• **Task item**:
In the listing below, find the line containing "ATOM 25 N N" and the line containing "ATOM 79 C C", then copy exactly everything from the first through the second, except the pictures.
Segment Start: Input data
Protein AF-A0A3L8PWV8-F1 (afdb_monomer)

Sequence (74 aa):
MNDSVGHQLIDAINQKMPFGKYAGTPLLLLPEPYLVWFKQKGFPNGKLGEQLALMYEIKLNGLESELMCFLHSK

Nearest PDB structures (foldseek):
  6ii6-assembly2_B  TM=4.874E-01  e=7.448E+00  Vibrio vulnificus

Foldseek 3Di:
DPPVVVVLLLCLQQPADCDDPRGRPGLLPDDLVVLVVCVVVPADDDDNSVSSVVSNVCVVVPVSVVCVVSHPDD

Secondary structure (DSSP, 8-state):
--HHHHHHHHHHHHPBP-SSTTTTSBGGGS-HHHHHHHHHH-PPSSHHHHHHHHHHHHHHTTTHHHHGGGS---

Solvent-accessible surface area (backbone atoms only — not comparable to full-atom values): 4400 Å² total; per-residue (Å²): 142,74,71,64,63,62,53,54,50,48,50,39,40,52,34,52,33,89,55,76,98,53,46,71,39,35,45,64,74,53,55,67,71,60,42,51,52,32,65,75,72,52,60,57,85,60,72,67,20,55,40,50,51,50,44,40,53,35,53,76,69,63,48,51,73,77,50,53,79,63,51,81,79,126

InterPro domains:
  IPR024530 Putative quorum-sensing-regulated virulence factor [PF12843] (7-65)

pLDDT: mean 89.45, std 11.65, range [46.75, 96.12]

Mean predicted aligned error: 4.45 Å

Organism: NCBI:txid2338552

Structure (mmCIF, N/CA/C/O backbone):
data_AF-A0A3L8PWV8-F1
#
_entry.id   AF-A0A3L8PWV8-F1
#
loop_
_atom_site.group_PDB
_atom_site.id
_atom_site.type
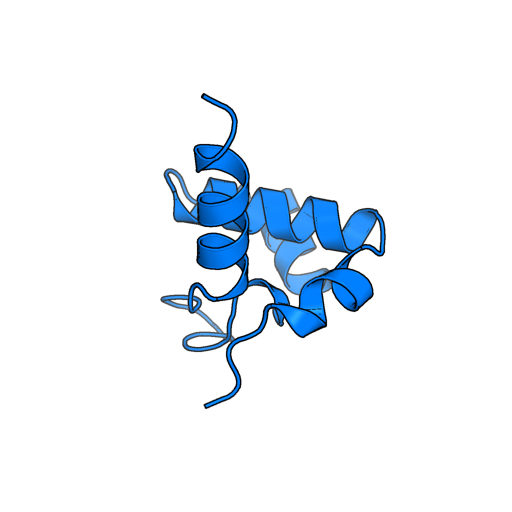_symbol
_atom_site.label_atom_id
_atom_site.label_alt_id
_atom_site.label_comp_id
_atom_site.label_asym_id
_atom_site.label_entity_id
_atom_site.label_seq_id
_atom_site.pdbx_PDB_ins_code
_atom_site.Cartn_x
_atom_site.Cartn_y
_atom_site.Cartn_z
_atom_site.occupancy
_atom_site.B_iso_or_equiv
_atom_site.auth_seq_id
_atom_site.auth_comp_id
_atom_site.auth_asym_id
_atom_site.auth_atom_id
_atom_site.pdbx_PDB_model_num
ATOM 1 N N . MET A 1 1 ? 23.011 10.077 10.304 1.00 46.75 1 MET A N 1
ATOM 2 C CA . MET A 1 1 ? 21.721 10.507 9.711 1.00 46.75 1 MET A CA 1
ATOM 3 C C . MET A 1 1 ? 21.169 9.455 8.736 1.00 46.75 1 MET A C 1
ATOM 5 O O . MET A 1 1 ? 20.426 9.821 7.837 1.00 46.75 1 MET A O 1
ATOM 9 N N . ASN A 1 2 ? 21.492 8.162 8.903 1.00 52.88 2 ASN A N 1
ATOM 10 C CA . ASN A 1 2 ? 21.097 7.102 7.957 1.00 52.88 2 ASN A CA 1
ATOM 11 C C . ASN A 1 2 ? 20.048 6.133 8.544 1.00 52.88 2 ASN A C 1
ATOM 13 O O . ASN A 1 2 ? 19.620 5.198 7.879 1.00 52.88 2 ASN A O 1
ATOM 17 N N . ASP A 1 3 ? 19.614 6.379 9.781 1.00 58.44 3 ASP A N 1
ATOM 18 C CA . ASP A 1 3 ? 18.777 5.472 10.579 1.00 58.44 3 ASP A CA 1
ATOM 19 C C . ASP A 1 3 ? 17.267 5.677 10.345 1.00 58.44 3 ASP A C 1
ATOM 21 O O . ASP A 1 3 ? 16.440 4.872 10.776 1.00 58.44 3 ASP A O 1
ATOM 25 N N . SER A 1 4 ? 16.888 6.751 9.641 1.00 63.53 4 SER A N 1
ATOM 26 C CA . SER A 1 4 ? 15.486 7.110 9.390 1.00 63.53 4 SER A CA 1
ATOM 27 C C . SER A 1 4 ? 14.840 6.285 8.273 1.00 63.53 4 S
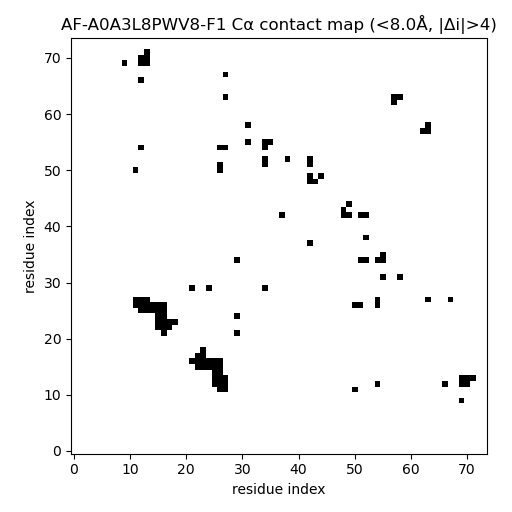ER A C 1
ATOM 29 O O . SER A 1 4 ? 13.646 6.009 8.336 1.00 63.53 4 SER A O 1
ATOM 31 N N . VAL A 1 5 ? 15.615 5.863 7.266 1.00 66.00 5 VAL A N 1
ATOM 32 C CA . VAL A 1 5 ? 15.081 5.152 6.088 1.00 66.00 5 VAL A CA 1
ATOM 33 C C . VAL A 1 5 ? 14.648 3.729 6.450 1.00 66.00 5 VAL A C 1
ATOM 35 O O . VAL A 1 5 ? 13.567 3.293 6.061 1.00 66.00 5 VAL A O 1
ATOM 38 N N . GLY A 1 6 ? 15.452 3.021 7.254 1.00 76.88 6 GLY A N 1
ATOM 39 C CA . GLY A 1 6 ? 15.139 1.656 7.689 1.00 76.88 6 GLY A CA 1
ATOM 40 C C . GLY A 1 6 ? 13.838 1.576 8.493 1.00 76.88 6 GLY A C 1
ATOM 41 O O . GLY A 1 6 ? 13.003 0.713 8.231 1.00 76.88 6 GLY A O 1
ATOM 42 N N . HIS A 1 7 ? 13.613 2.529 9.404 1.00 80.88 7 HIS A N 1
ATOM 43 C CA . HIS A 1 7 ? 12.373 2.600 10.182 1.00 80.88 7 HIS A CA 1
ATOM 44 C C . HIS A 1 7 ? 11.141 2.846 9.302 1.00 80.88 7 HIS A C 1
ATOM 46 O O . HIS A 1 7 ? 10.121 2.185 9.477 1.00 80.88 7 HIS A O 1
ATOM 52 N N . GLN A 1 8 ? 11.239 3.737 8.312 1.00 86.81 8 GLN A N 1
ATOM 53 C CA . GLN A 1 8 ? 10.128 4.029 7.401 1.00 86.81 8 GLN A CA 1
ATOM 54 C C . GLN A 1 8 ? 9.733 2.824 6.537 1.00 86.81 8 GLN A C 1
ATOM 56 O O . GLN A 1 8 ? 8.544 2.624 6.281 1.00 86.81 8 GLN A O 1
ATOM 61 N N . LEU A 1 9 ? 10.707 2.012 6.113 1.00 89.75 9 LEU A N 1
ATOM 62 C CA . LEU A 1 9 ? 10.453 0.780 5.365 1.00 89.75 9 LEU A CA 1
ATOM 63 C C . LEU A 1 9 ? 9.738 -0.264 6.232 1.00 89.75 9 LEU A C 1
ATOM 65 O O . LEU A 1 9 ? 8.737 -0.831 5.797 1.00 89.75 9 LEU A O 1
ATOM 69 N N . ILE A 1 10 ? 10.211 -0.489 7.461 1.00 91.12 10 ILE A N 1
ATOM 70 C CA . ILE A 1 10 ? 9.590 -1.445 8.393 1.00 91.12 10 ILE A CA 1
ATOM 71 C C . ILE A 1 10 ? 8.158 -1.012 8.737 1.00 91.12 10 ILE A C 1
ATOM 73 O O . ILE A 1 10 ? 7.245 -1.845 8.735 1.00 91.12 10 ILE A O 1
ATOM 77 N N . ASP A 1 11 ? 7.938 0.286 8.958 1.00 91.44 11 ASP A N 1
ATOM 78 C CA . ASP A 1 11 ? 6.601 0.850 9.153 1.00 91.44 11 ASP A CA 1
ATOM 79 C C . ASP A 1 11 ? 5.709 0.615 7.930 1.00 91.44 11 ASP A C 1
ATOM 81 O O . ASP A 1 11 ? 4.546 0.256 8.080 1.00 91.44 11 ASP A O 1
ATOM 85 N N . ALA A 1 12 ? 6.231 0.801 6.713 1.00 93.31 12 ALA A N 1
ATOM 86 C CA . ALA A 1 12 ? 5.478 0.581 5.480 1.00 93.31 12 ALA A CA 1
ATOM 87 C C . ALA A 1 12 ? 5.094 -0.891 5.287 1.00 93.31 12 ALA A C 1
ATOM 89 O O . ALA A 1 12 ? 3.947 -1.176 4.952 1.00 93.31 12 ALA A O 1
ATOM 90 N N . ILE A 1 13 ? 6.022 -1.816 5.546 1.00 94.25 13 ILE A N 1
ATOM 91 C CA . ILE A 1 13 ? 5.793 -3.266 5.463 1.00 94.25 13 ILE A CA 1
ATOM 92 C C . ILE A 1 13 ? 4.645 -3.690 6.385 1.00 94.25 13 ILE A C 1
ATOM 94 O O . ILE A 1 13 ? 3.748 -4.430 5.970 1.00 94.25 13 ILE A O 1
ATOM 98 N N . ASN A 1 14 ? 4.664 -3.198 7.626 1.00 94.31 14 ASN A N 1
ATOM 99 C CA . ASN A 1 14 ? 3.716 -3.581 8.673 1.00 94.31 14 ASN A CA 1
ATOM 100 C C . ASN A 1 14 ? 2.438 -2.735 8.696 1.00 94.31 14 ASN
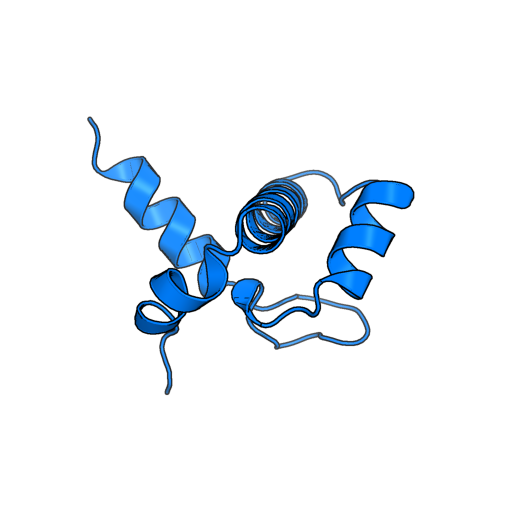 A C 1
ATOM 102 O O . ASN A 1 14 ? 1.477 -3.095 9.386 1.00 94.31 14 ASN A O 1
ATOM 106 N N . GLN A 1 15 ? 2.403 -1.627 7.955 1.00 94.94 15 GLN A N 1
ATOM 107 C CA . GLN A 1 15 ? 1.222 -0.786 7.839 1.00 94.94 15 GLN A CA 1
ATOM 108 C C . GLN A 1 15 ? 0.051 -1.635 7.349 1.00 94.94 15 GLN A C 1
ATOM 110 O O . GLN A 1 15 ? 0.152 -2.369 6.368 1.00 94.94 15 GLN A O 1
ATOM 115 N N . LYS A 1 16 ? -1.088 -1.537 8.028 1.00 95.44 16 LYS A N 1
ATOM 116 C CA . LYS A 1 16 ? -2.304 -2.216 7.585 1.00 95.44 16 LYS A CA 1
ATOM 117 C C . LYS A 1 16 ? -3.016 -1.358 6.559 1.00 95.44 16 LYS A C 1
ATOM 119 O O . LYS A 1 16 ? -3.192 -0.157 6.762 1.00 95.44 16 LYS A O 1
ATOM 124 N N . MET A 1 17 ? -3.469 -1.988 5.485 1.00 96.12 17 MET A N 1
ATOM 125 C CA . MET A 1 17 ? -4.303 -1.333 4.493 1.00 96.12 17 MET A CA 1
ATOM 126 C C . MET A 1 17 ? -5.579 -0.801 5
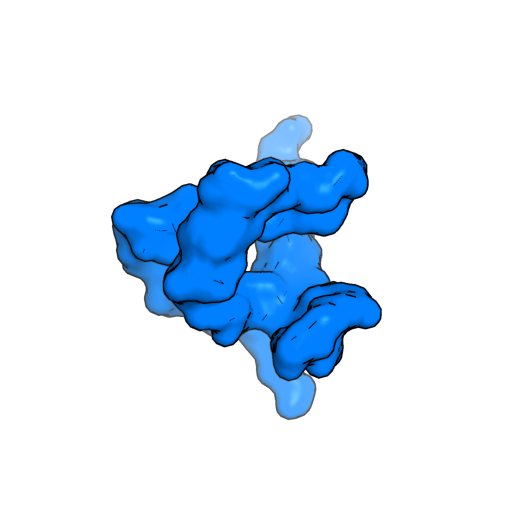.179 1.00 96.12 17 MET A C 1
ATOM 128 O O . MET A 1 17 ? -6.292 -1.581 5.815 1.00 96.12 17 MET A O 1
ATOM 132 N N . PRO A 1 18 ? -5.889 0.504 5.095 1.00 95.56 18 PRO A N 1
ATOM 133 C CA . PRO A 1 18 ? -6.988 1.091 5.865 1.00 95.56 18 PRO A CA 1
ATOM 134 C C . PRO A 1 18 ? -8.374 0.883 5.237 1.00 95.56 18 PRO A C 1
ATOM 136 O O . PRO A 1 18 ? -9.381 1.116 5.899 1.00 95.56 18 PRO A O 1
ATOM 139 N N . PHE A 1 19 ? -8.451 0.469 3.969 1.00 94.00 19 PHE A N 1
ATOM 140 C CA . PHE A 1 19 ? -9.712 0.330 3.237 1.00 94.00 19 PHE A CA 1
ATOM 141 C C . PHE A 1 19 ? -9.619 -0.686 2.091 1.00 94.00 19 PHE A C 1
ATOM 143 O O . PHE A 1 19 ? -8.552 -1.198 1.759 1.00 94.00 19 PHE A O 1
ATOM 150 N N . GLY A 1 20 ? -10.757 -0.931 1.439 1.00 92.31 20 GLY A N 1
ATOM 151 C CA . GLY A 1 20 ? -10.849 -1.781 0.256 1.00 92.31 20 GLY A CA 1
ATOM 152 C C . GLY A 1 20 ? -10.879 -3.273 0.585 1.00 92.31 20 GLY A C 1
ATOM 153 O O . GLY A 1 20 ? -11.095 -3.676 1.724 1.00 92.31 20 GLY A O 1
ATOM 154 N N . LYS A 1 21 ? -10.671 -4.103 -0.444 1.00 92.88 21 LYS A N 1
ATOM 155 C CA . LYS A 1 21 ? -10.779 -5.569 -0.349 1.00 92.88 21 LYS A CA 1
ATOM 156 C C . LYS A 1 21 ? -9.809 -6.184 0.669 1.00 92.88 21 LYS A C 1
ATOM 158 O O . LYS A 1 21 ? -10.142 -7.193 1.275 1.00 92.88 21 LYS A O 1
ATOM 163 N N . TYR A 1 22 ? -8.631 -5.585 0.834 1.00 95.81 22 TYR A N 1
ATOM 164 C CA . TYR A 1 22 ? -7.564 -6.078 1.710 1.00 95.81 22 TYR A CA 1
ATOM 165 C C . TYR A 1 22 ? -7.426 -5.247 2.990 1.00 95.81 22 TYR A C 1
ATOM 167 O O . TYR A 1 22 ? -6.34
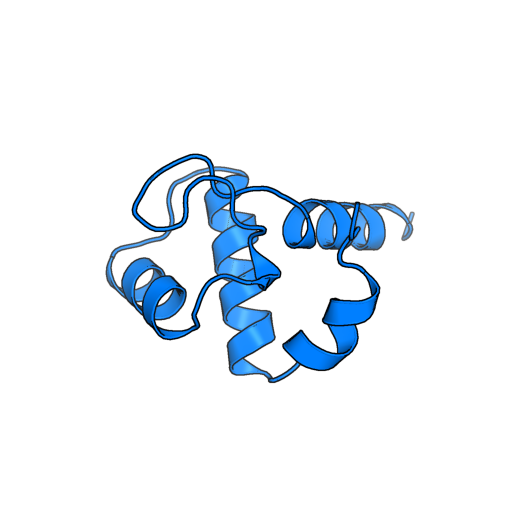4 -5.170 3.562 1.00 95.81 22 TYR A O 1
ATOM 175 N N . ALA A 1 23 ? -8.498 -4.581 3.
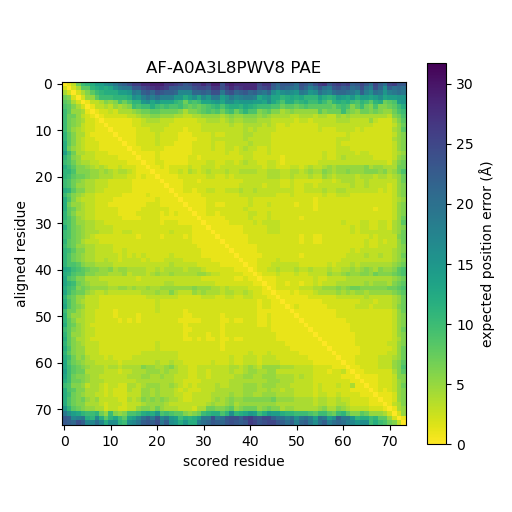432 1.00 95.31 23 ALA A N 1
ATOM 176 C CA . ALA A 1 23 ? -8.467 -3.807 4.667 1.00 95.31 23 ALA A CA 1
ATOM 177 C C . ALA A 1 23 ? -8.004 -4.673 5.856 1.00 95.31 23 ALA A C 1
ATOM 179 O O . ALA A 1 23 ? -8.464 -5.799 6.039 1.00 95.31 23 ALA A O 1
ATOM 180 N N . GLY A 1 24 ? -7.083 -4.148 6.663 1.00 95.00 24 GLY A N 1
ATOM 181 C CA . GLY A 1 24 ? -6.476 -4.860 7.792 1.00 95.00 24 GLY A CA 1
ATOM 182 C C . GLY A 1 24 ? -5.282 -5.753 7.431 1.00 95.00 24 GLY A C 1
ATOM 183 O O . GLY A 1 24 ? -4.585 -6.206 8.342 1.00 95.00 24 GLY A O 1
ATOM 184 N N . THR A 1 25 ? -5.005 -5.970 6.143 1.00 95.06 25 THR A N 1
ATOM 185 C CA . THR A 1 25 ? -3.839 -6.728 5.668 1.00 95.06 25 THR A CA 1
ATOM 186 C C . THR A 1 25 ? -2.587 -5.837 5.640 1.00 95.06 25 THR A C 1
ATOM 188 O O . THR A 1 25 ? -2.684 -4.696 5.182 1.00 95.06 25 THR A O 1
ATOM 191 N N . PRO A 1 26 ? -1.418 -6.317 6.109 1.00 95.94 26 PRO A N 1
Segment End: Input data
• **Final answer**:
ATOM 25 N N . SER A 1 4 ? 16.888 6.751 9.641 1.00 63.53 4 SER A N 1
ATOM 26 C CA . SER A 1 4 ? 15.486 7.110 9.390 1.00 63.53 4 SER A CA 1
ATOM 27 C C . SER A 1 4 ? 14.840 6.285 8.273 1.00 63.53 4 S
ER A C 1
ATOM 29 O O . SER A 1 4 ? 13.646 6.009 8.336 1.00 63.53 4 SER A O 1
ATOM 31 N N . VAL A 1 5 ? 15.615 5.863 7.266 1.00 66.00 5 VAL A N 1
ATOM 32 C CA . VAL A 1 5 ? 15.081 5.152 6.088 1.00 66.00 5 VAL A CA 1
ATOM 33 C C . VAL A 1 5 ? 14.648 3.729 6.450 1.00 66.00 5 VAL A C 1
ATOM 35 O O . VAL A 1 5 ? 13.567 3.293 6.061 1.00 66.00 5 VAL A O 1
ATOM 38 N N . GLY A 1 6 ? 15.452 3.021 7.254 1.00 76.88 6 GLY A N 1
ATOM 39 C CA . GLY A 1 6 ? 15.139 1.656 7.689 1.00 76.88 6 GLY A CA 1
ATOM 40 C C . GLY A 1 6 ? 13.838 1.576 8.493 1.00 76.88 6 GLY A C 1
ATOM 41 O O . GLY A 1 6 ? 13.003 0.713 8.231 1.00 76.88 6 GLY A O 1
ATOM 42 N N . HIS A 1 7 ? 13.613 2.529 9.404 1.00 80.88 7 HIS A N 1
ATOM 43 C CA . HIS A 1 7 ? 12.373 2.600 10.182 1.00 80.88 7 HIS A CA 1
ATOM 44 C C . HIS A 1 7 ? 11.141 2.846 9.302 1.00 80.88 7 HIS A C 1
ATOM 46 O O . HIS A 1 7 ? 10.121 2.185 9.477 1.00 80.88 7 HIS A O 1
ATOM 52 N N . GLN A 1 8 ? 11.239 3.737 8.312 1.00 86.81 8 GLN A N 1
ATOM 53 C CA . GLN A 1 8 ? 10.128 4.029 7.401 1.00 86.81 8 GLN A CA 1
ATOM 54 C C . GLN A 1 8 ? 9.733 2.824 6.537 1.00 86.81 8 GLN A C 1
ATOM 56 O O . GLN A 1 8 ? 8.544 2.624 6.281 1.00 86.81 8 GLN A O 1
ATOM 61 N N . LEU A 1 9 ? 10.707 2.012 6.113 1.00 89.75 9 LEU A N 1
ATOM 62 C CA . LEU A 1 9 ? 10.453 0.780 5.365 1.00 89.75 9 LEU A CA 1
ATOM 63 C C . LEU A 1 9 ? 9.738 -0.264 6.232 1.00 89.75 9 LEU A C 1
ATOM 65 O O . LEU A 1 9 ? 8.737 -0.831 5.797 1.00 89.75 9 LEU A O 1
ATOM 69 N N . ILE A 1 10 ? 10.211 -0.489 7.461 1.00 91.12 10 ILE A N 1
ATOM 70 C CA . ILE A 1 10 ? 9.590 -1.445 8.393 1.00 91.12 10 ILE A CA 1
ATOM 71 C C . ILE A 1 10 ? 8.158 -1.012 8.737 1.00 91.12 10 ILE A C 1
ATOM 73 O O . ILE A 1 10 ? 7.245 -1.845 8.735 1.00 91.12 10 ILE A O 1
ATOM 77 N N . ASP A 1 11 ? 7.938 0.286 8.958 1.00 91.44 11 ASP A N 1
ATOM 78 C CA . ASP A 1 11 ? 6.601 0.850 9.153 1.00 91.44 11 ASP A CA 1
ATOM 79 C C . ASP A 1 11 ? 5.709 0.615 7.930 1.00 91.44 11 ASP A C 1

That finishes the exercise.